= Act on Product Safety of Electrical Appliances and Materials =

Law governing electrical appliance safety in Japan

PSE Symbol

The PSE law (PSE法, PSE hō) is the law that governs electrical appliance safety in Japan. PSE stands for Product Safety Electrical Appliance & Material. The formal name is Denki Yōhin Anzenhō (電気用品安全法). The most recent revision comes April 1, 2001. The PSE symbol can be found on appliances that are approved for use in Japan.

DENAN is a mandatory national law administered by Japan's Ministry of Economy, Trade and Industry (METI), which was formerly called the Electrical Appliance and Material Control Law (“DENTORI”). For electrical appliances such as DC Power Supplies exported to Japan, the DENAN “DENAN symbol” approval is required.

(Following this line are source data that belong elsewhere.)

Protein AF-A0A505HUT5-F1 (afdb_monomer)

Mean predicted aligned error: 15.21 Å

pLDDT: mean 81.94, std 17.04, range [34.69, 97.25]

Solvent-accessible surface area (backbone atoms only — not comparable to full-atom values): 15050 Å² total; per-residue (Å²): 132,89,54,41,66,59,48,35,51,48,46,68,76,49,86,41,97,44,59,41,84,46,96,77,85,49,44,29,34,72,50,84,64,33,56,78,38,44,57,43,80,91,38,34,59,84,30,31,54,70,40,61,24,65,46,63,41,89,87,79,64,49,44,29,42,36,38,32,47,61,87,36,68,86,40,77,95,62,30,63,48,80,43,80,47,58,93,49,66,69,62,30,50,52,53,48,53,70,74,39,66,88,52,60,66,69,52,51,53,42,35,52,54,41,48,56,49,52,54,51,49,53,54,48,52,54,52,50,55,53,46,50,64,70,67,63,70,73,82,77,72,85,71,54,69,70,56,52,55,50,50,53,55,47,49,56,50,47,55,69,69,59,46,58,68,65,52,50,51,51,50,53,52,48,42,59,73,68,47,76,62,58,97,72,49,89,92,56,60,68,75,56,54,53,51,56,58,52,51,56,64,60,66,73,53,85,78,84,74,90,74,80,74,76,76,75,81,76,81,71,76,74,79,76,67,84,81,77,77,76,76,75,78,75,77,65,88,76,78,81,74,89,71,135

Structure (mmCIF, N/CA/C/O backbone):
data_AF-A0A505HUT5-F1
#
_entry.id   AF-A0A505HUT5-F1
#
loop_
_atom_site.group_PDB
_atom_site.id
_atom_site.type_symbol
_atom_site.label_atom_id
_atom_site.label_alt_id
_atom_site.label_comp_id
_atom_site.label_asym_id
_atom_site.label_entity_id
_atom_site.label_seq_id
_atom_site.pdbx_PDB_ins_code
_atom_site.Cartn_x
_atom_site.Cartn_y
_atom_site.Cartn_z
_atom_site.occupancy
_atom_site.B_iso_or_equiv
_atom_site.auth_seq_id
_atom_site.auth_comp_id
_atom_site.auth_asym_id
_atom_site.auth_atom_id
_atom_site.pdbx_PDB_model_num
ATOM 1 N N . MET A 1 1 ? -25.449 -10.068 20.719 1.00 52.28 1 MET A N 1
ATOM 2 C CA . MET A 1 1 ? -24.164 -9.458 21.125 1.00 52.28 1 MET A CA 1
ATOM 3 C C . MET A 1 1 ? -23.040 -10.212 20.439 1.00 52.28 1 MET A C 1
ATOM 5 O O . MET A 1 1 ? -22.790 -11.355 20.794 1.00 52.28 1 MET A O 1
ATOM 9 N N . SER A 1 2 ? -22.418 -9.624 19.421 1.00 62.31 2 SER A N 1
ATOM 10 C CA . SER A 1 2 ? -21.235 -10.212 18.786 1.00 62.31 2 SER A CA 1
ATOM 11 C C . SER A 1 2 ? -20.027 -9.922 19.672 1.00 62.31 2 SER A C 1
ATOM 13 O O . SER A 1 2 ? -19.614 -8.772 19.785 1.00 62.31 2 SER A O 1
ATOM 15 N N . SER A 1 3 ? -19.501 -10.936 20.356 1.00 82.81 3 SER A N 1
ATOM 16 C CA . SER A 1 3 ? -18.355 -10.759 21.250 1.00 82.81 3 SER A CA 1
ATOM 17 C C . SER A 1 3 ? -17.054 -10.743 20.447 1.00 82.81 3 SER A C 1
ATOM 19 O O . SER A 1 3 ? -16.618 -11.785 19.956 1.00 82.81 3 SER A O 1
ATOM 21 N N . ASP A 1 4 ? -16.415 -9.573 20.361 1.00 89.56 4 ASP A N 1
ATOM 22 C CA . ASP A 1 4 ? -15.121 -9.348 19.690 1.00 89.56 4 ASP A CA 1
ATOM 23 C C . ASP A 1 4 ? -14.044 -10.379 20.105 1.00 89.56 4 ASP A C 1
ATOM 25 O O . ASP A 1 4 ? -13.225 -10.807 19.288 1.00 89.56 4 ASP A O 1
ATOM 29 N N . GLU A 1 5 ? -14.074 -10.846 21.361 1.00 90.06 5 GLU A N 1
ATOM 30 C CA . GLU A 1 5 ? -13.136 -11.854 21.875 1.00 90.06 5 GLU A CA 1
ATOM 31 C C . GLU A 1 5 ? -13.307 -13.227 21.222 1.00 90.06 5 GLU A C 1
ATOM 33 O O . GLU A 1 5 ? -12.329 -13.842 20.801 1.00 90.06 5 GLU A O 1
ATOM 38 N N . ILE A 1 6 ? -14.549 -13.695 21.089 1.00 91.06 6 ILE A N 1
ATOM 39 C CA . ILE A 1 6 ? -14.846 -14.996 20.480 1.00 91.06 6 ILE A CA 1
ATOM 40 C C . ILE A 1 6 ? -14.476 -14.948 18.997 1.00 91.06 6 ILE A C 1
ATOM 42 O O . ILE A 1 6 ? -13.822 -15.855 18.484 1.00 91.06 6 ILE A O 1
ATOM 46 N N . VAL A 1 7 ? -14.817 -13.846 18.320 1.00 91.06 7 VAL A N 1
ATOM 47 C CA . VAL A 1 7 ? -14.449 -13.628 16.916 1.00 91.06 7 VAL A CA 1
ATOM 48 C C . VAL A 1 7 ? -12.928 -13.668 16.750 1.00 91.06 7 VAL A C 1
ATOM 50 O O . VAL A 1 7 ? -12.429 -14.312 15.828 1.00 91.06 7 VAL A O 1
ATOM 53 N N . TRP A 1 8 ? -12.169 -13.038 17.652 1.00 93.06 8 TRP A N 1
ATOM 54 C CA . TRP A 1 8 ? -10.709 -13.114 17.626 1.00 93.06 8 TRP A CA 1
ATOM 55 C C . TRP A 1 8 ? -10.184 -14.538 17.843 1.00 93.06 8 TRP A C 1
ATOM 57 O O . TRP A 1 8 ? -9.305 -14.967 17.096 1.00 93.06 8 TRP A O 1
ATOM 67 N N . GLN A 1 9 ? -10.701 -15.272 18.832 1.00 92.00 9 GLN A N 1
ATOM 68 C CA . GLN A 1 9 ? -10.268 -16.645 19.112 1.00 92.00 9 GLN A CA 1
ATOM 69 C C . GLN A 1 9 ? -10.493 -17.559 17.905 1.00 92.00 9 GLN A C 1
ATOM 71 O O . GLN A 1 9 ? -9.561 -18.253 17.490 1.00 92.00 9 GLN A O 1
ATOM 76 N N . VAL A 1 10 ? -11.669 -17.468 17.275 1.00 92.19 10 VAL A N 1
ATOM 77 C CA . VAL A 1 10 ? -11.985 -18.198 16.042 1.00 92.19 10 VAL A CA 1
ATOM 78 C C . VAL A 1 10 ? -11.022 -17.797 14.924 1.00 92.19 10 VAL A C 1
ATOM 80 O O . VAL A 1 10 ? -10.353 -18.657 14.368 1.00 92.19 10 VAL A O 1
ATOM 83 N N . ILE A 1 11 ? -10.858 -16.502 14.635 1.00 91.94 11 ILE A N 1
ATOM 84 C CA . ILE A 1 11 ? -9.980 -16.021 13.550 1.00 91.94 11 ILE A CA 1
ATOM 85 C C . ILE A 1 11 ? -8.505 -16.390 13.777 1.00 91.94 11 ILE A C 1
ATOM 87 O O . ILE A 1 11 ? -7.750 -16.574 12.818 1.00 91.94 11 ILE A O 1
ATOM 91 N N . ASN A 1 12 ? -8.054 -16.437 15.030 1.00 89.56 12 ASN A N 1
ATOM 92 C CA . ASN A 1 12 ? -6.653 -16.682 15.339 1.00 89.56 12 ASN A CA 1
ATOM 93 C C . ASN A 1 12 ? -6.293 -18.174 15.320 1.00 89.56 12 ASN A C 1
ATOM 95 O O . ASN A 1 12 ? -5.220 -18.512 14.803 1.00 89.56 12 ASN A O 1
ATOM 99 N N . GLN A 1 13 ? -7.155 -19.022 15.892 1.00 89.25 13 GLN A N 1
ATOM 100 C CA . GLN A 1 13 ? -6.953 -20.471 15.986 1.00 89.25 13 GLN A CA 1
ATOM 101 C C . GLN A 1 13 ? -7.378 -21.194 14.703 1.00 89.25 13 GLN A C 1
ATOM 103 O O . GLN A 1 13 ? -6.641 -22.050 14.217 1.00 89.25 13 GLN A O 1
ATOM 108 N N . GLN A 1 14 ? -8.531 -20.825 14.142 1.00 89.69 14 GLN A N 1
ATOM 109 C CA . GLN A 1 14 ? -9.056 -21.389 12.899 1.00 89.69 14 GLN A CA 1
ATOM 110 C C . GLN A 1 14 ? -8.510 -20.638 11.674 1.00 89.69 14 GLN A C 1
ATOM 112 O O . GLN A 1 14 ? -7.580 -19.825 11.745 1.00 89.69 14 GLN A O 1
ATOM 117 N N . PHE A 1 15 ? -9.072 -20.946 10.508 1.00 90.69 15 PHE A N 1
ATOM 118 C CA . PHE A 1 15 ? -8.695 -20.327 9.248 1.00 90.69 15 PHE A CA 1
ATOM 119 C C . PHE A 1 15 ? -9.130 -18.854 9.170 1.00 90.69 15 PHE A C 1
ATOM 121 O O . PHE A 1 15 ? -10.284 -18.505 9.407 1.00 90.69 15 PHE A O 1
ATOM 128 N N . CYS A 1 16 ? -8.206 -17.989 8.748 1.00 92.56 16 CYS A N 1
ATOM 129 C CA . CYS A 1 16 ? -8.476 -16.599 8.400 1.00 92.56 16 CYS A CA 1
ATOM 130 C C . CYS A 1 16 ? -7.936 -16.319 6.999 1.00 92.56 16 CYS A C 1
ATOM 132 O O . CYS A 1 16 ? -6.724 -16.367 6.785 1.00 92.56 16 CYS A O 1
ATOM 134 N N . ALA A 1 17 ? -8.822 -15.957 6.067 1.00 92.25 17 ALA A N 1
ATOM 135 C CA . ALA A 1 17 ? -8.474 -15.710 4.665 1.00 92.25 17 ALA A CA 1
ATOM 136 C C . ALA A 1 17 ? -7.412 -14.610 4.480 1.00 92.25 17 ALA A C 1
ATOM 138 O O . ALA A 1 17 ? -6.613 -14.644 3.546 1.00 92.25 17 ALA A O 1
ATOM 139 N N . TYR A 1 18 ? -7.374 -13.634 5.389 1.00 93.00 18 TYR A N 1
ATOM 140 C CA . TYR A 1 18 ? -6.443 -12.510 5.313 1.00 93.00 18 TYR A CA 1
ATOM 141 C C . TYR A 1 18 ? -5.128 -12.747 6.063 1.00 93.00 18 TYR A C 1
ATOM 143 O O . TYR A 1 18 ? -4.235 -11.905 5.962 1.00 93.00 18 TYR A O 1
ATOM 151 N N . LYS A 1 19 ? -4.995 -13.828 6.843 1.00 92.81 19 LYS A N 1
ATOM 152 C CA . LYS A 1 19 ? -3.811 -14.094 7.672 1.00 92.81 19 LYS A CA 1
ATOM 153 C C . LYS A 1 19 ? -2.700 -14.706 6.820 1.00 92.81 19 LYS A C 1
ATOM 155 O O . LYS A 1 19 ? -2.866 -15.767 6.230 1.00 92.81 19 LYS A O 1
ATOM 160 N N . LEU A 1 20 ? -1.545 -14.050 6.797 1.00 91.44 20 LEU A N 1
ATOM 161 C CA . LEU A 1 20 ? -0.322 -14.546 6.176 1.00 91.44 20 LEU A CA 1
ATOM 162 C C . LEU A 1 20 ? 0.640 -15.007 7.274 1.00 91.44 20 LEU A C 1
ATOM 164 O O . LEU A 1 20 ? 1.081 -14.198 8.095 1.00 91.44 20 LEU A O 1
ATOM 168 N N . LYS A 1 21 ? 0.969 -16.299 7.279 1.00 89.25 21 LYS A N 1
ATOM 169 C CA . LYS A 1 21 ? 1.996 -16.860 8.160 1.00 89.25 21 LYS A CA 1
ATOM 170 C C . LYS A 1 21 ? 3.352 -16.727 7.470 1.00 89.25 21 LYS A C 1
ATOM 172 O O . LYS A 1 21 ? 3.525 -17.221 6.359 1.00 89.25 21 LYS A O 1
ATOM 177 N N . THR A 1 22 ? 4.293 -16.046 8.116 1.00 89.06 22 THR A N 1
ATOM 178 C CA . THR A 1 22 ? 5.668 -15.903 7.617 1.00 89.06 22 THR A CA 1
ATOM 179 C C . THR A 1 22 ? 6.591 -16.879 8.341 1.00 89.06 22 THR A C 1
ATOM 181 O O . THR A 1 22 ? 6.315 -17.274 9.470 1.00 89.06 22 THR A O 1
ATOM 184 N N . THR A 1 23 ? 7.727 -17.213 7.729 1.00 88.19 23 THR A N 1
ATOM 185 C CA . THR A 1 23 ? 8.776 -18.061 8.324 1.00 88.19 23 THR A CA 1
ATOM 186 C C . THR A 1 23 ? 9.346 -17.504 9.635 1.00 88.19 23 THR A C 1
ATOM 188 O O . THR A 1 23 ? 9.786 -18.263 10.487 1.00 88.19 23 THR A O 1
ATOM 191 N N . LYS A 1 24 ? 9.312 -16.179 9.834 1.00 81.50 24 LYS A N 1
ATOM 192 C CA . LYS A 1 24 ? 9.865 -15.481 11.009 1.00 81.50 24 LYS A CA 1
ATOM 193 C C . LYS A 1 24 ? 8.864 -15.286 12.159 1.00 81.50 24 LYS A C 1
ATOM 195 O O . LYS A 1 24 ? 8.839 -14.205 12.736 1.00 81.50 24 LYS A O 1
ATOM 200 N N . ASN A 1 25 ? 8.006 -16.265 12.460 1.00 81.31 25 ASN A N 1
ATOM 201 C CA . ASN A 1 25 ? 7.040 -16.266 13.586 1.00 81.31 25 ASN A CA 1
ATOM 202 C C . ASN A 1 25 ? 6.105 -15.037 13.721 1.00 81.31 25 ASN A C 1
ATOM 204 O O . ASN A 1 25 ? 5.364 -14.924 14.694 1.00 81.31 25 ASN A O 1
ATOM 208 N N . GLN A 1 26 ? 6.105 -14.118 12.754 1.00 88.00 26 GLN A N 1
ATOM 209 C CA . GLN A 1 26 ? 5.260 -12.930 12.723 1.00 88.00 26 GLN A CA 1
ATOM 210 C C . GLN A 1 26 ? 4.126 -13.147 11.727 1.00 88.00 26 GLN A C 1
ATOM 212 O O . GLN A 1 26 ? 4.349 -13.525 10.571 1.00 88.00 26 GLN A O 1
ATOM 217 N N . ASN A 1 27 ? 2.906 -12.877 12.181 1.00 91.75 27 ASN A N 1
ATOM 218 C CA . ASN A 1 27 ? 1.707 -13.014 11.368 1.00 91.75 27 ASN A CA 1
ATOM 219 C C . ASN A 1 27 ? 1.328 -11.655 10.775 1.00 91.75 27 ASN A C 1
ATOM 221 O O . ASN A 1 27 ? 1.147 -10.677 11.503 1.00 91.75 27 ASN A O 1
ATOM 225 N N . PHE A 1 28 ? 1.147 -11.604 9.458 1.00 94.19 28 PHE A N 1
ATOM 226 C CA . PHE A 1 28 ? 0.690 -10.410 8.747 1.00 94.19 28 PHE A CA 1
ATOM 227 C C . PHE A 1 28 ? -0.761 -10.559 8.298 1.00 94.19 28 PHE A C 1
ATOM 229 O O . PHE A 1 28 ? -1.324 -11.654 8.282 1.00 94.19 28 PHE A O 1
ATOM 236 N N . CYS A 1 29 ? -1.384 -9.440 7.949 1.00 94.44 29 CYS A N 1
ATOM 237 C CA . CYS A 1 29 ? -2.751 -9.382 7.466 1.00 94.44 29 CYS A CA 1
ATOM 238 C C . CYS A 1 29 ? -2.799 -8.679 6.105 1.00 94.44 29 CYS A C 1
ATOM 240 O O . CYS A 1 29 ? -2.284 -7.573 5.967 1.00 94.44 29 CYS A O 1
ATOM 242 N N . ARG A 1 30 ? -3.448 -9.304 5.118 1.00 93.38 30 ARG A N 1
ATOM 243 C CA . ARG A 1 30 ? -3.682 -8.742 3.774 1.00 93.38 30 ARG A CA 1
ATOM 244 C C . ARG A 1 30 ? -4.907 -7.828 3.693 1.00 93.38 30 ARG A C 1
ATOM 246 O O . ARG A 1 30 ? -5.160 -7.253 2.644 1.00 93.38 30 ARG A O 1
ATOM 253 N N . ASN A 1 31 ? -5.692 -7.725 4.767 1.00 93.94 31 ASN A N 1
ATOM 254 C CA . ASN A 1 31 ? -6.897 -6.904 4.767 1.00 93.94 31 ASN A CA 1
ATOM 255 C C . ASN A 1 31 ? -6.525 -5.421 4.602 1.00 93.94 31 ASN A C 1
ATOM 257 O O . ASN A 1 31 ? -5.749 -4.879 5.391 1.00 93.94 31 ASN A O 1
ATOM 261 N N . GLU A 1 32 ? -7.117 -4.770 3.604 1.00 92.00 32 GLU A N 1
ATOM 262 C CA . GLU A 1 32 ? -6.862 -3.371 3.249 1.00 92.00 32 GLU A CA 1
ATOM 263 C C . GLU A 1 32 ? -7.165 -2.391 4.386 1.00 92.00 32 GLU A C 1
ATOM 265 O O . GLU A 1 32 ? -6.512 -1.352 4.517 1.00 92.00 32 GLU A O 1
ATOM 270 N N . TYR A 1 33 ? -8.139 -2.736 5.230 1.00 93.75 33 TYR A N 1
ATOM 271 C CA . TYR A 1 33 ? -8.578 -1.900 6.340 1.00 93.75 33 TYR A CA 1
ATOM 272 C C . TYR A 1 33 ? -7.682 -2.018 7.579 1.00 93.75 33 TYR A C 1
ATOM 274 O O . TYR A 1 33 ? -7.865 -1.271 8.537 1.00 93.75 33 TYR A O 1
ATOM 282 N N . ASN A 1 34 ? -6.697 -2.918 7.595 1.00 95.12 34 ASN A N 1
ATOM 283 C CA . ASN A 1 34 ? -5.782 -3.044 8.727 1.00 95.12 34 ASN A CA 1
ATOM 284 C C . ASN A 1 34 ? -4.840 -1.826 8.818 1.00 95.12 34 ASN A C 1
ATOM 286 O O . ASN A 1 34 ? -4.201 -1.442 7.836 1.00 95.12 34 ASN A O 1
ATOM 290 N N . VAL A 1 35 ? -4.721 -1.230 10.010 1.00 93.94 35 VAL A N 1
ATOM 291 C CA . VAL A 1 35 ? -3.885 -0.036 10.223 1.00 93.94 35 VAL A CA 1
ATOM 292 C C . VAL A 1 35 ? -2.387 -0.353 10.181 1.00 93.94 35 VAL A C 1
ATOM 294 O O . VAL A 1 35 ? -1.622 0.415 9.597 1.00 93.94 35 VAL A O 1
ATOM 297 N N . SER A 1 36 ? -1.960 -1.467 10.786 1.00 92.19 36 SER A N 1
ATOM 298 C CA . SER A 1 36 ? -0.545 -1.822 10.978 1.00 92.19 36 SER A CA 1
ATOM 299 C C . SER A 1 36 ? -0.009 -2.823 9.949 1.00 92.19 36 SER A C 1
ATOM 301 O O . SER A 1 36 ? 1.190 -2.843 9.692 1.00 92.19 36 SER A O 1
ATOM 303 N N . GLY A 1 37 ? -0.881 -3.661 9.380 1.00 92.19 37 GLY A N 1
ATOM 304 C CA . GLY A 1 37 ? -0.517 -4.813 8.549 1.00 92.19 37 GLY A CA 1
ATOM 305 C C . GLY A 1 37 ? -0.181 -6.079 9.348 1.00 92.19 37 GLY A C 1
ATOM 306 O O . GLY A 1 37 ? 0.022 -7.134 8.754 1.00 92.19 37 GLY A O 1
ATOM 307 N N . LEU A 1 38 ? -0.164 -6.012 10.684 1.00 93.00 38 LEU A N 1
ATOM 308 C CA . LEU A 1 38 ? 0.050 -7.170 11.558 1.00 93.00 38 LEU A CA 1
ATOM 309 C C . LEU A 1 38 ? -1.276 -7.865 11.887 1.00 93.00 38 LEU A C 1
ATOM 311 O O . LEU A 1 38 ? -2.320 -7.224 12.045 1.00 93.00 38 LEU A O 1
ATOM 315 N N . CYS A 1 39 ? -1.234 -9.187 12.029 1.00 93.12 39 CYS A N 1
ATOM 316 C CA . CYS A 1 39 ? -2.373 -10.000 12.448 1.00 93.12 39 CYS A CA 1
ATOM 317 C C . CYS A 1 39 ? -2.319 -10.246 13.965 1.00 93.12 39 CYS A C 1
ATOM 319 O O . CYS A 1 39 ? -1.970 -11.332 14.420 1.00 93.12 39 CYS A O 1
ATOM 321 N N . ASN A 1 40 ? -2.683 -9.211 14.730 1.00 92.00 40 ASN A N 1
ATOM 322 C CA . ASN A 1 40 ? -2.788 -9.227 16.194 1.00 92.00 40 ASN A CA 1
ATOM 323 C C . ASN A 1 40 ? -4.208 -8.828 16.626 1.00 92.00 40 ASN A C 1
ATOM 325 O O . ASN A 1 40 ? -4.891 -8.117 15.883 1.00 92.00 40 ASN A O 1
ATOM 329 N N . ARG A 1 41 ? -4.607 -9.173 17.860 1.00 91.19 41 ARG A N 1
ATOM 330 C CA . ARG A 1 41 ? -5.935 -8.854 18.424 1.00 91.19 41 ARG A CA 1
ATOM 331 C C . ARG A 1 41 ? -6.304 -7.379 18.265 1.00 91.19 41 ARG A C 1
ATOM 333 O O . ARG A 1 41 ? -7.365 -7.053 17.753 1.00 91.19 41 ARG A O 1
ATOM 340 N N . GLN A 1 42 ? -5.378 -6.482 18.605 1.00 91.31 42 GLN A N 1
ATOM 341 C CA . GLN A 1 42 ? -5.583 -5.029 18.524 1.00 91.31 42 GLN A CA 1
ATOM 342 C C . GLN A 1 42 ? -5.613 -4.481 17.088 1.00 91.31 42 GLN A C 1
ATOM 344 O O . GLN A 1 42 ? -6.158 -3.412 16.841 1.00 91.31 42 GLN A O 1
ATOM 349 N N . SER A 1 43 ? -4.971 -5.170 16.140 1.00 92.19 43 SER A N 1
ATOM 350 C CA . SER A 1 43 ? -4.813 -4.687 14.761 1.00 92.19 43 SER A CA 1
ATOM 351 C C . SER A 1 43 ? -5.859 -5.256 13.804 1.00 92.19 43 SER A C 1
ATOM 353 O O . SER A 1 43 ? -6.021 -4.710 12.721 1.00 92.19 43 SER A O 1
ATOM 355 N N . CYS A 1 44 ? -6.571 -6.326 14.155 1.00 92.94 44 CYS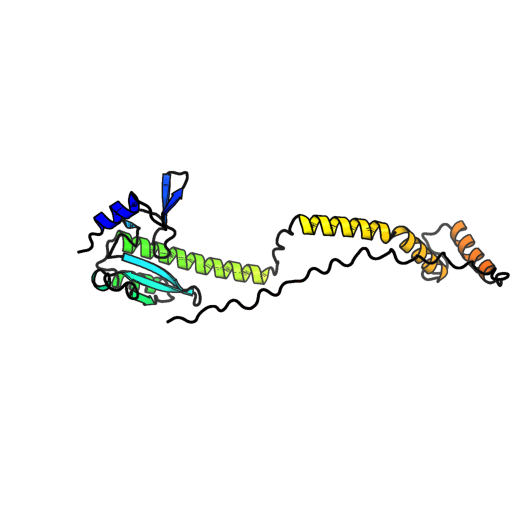 A N 1
ATOM 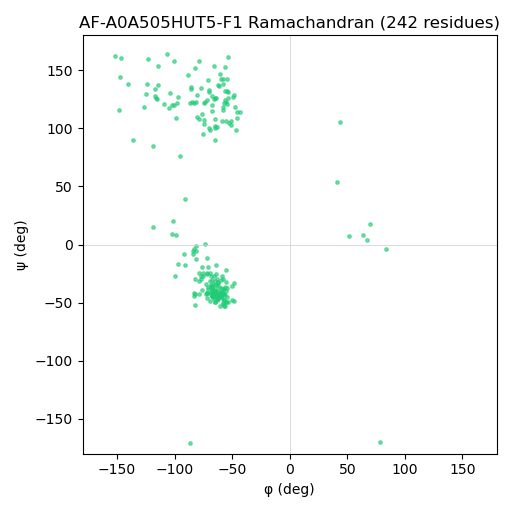356 C CA . CYS A 1 44 ? -7.521 -6.961 13.246 1.00 92.94 44 CYS A CA 1
ATOM 357 C C . CYS A 1 44 ? -8.815 -6.129 13.092 1.00 92.94 44 CYS A C 1
ATOM 359 O O . CYS A 1 44 ? -9.512 -5.920 14.085 1.00 92.94 44 CYS A O 1
ATOM 361 N N . PRO A 1 45 ? -9.195 -5.698 11.874 1.00 93.25 45 PRO A N 1
ATOM 362 C CA . PRO A 1 45 ? -10.434 -4.939 11.656 1.00 93.25 45 PRO A CA 1
ATOM 363 C C . PRO A 1 45 ? -11.704 -5.811 11.695 1.00 93.25 45 PRO A C 1
ATOM 365 O O . PRO A 1 45 ? -12.808 -5.294 11.864 1.00 93.25 45 PRO A O 1
ATOM 368 N N . LEU A 1 46 ? -11.568 -7.132 11.520 1.00 90.31 46 LEU A N 1
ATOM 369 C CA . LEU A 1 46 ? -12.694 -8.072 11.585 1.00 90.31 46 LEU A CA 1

AC/DC power supplies are considered a "Category A" product with means they are specified products and require a diamond PSE Mark for use in Japan. These specified electrical appliances are either required to undergo third-party conformity assessment, and obtain their certificate, or obtain “the equivalent of a certificate” through the manufacturers of the specified electrical appliances concerned. The Notifying Supplier (importer) is responsible for ensuring that the product is tested in accordance with the requirements by a RCAB (or “Registered Conformity Assessment Body”).

PSE rated power supplies are characterized by classes and ratings ranges rather than specific model numbers.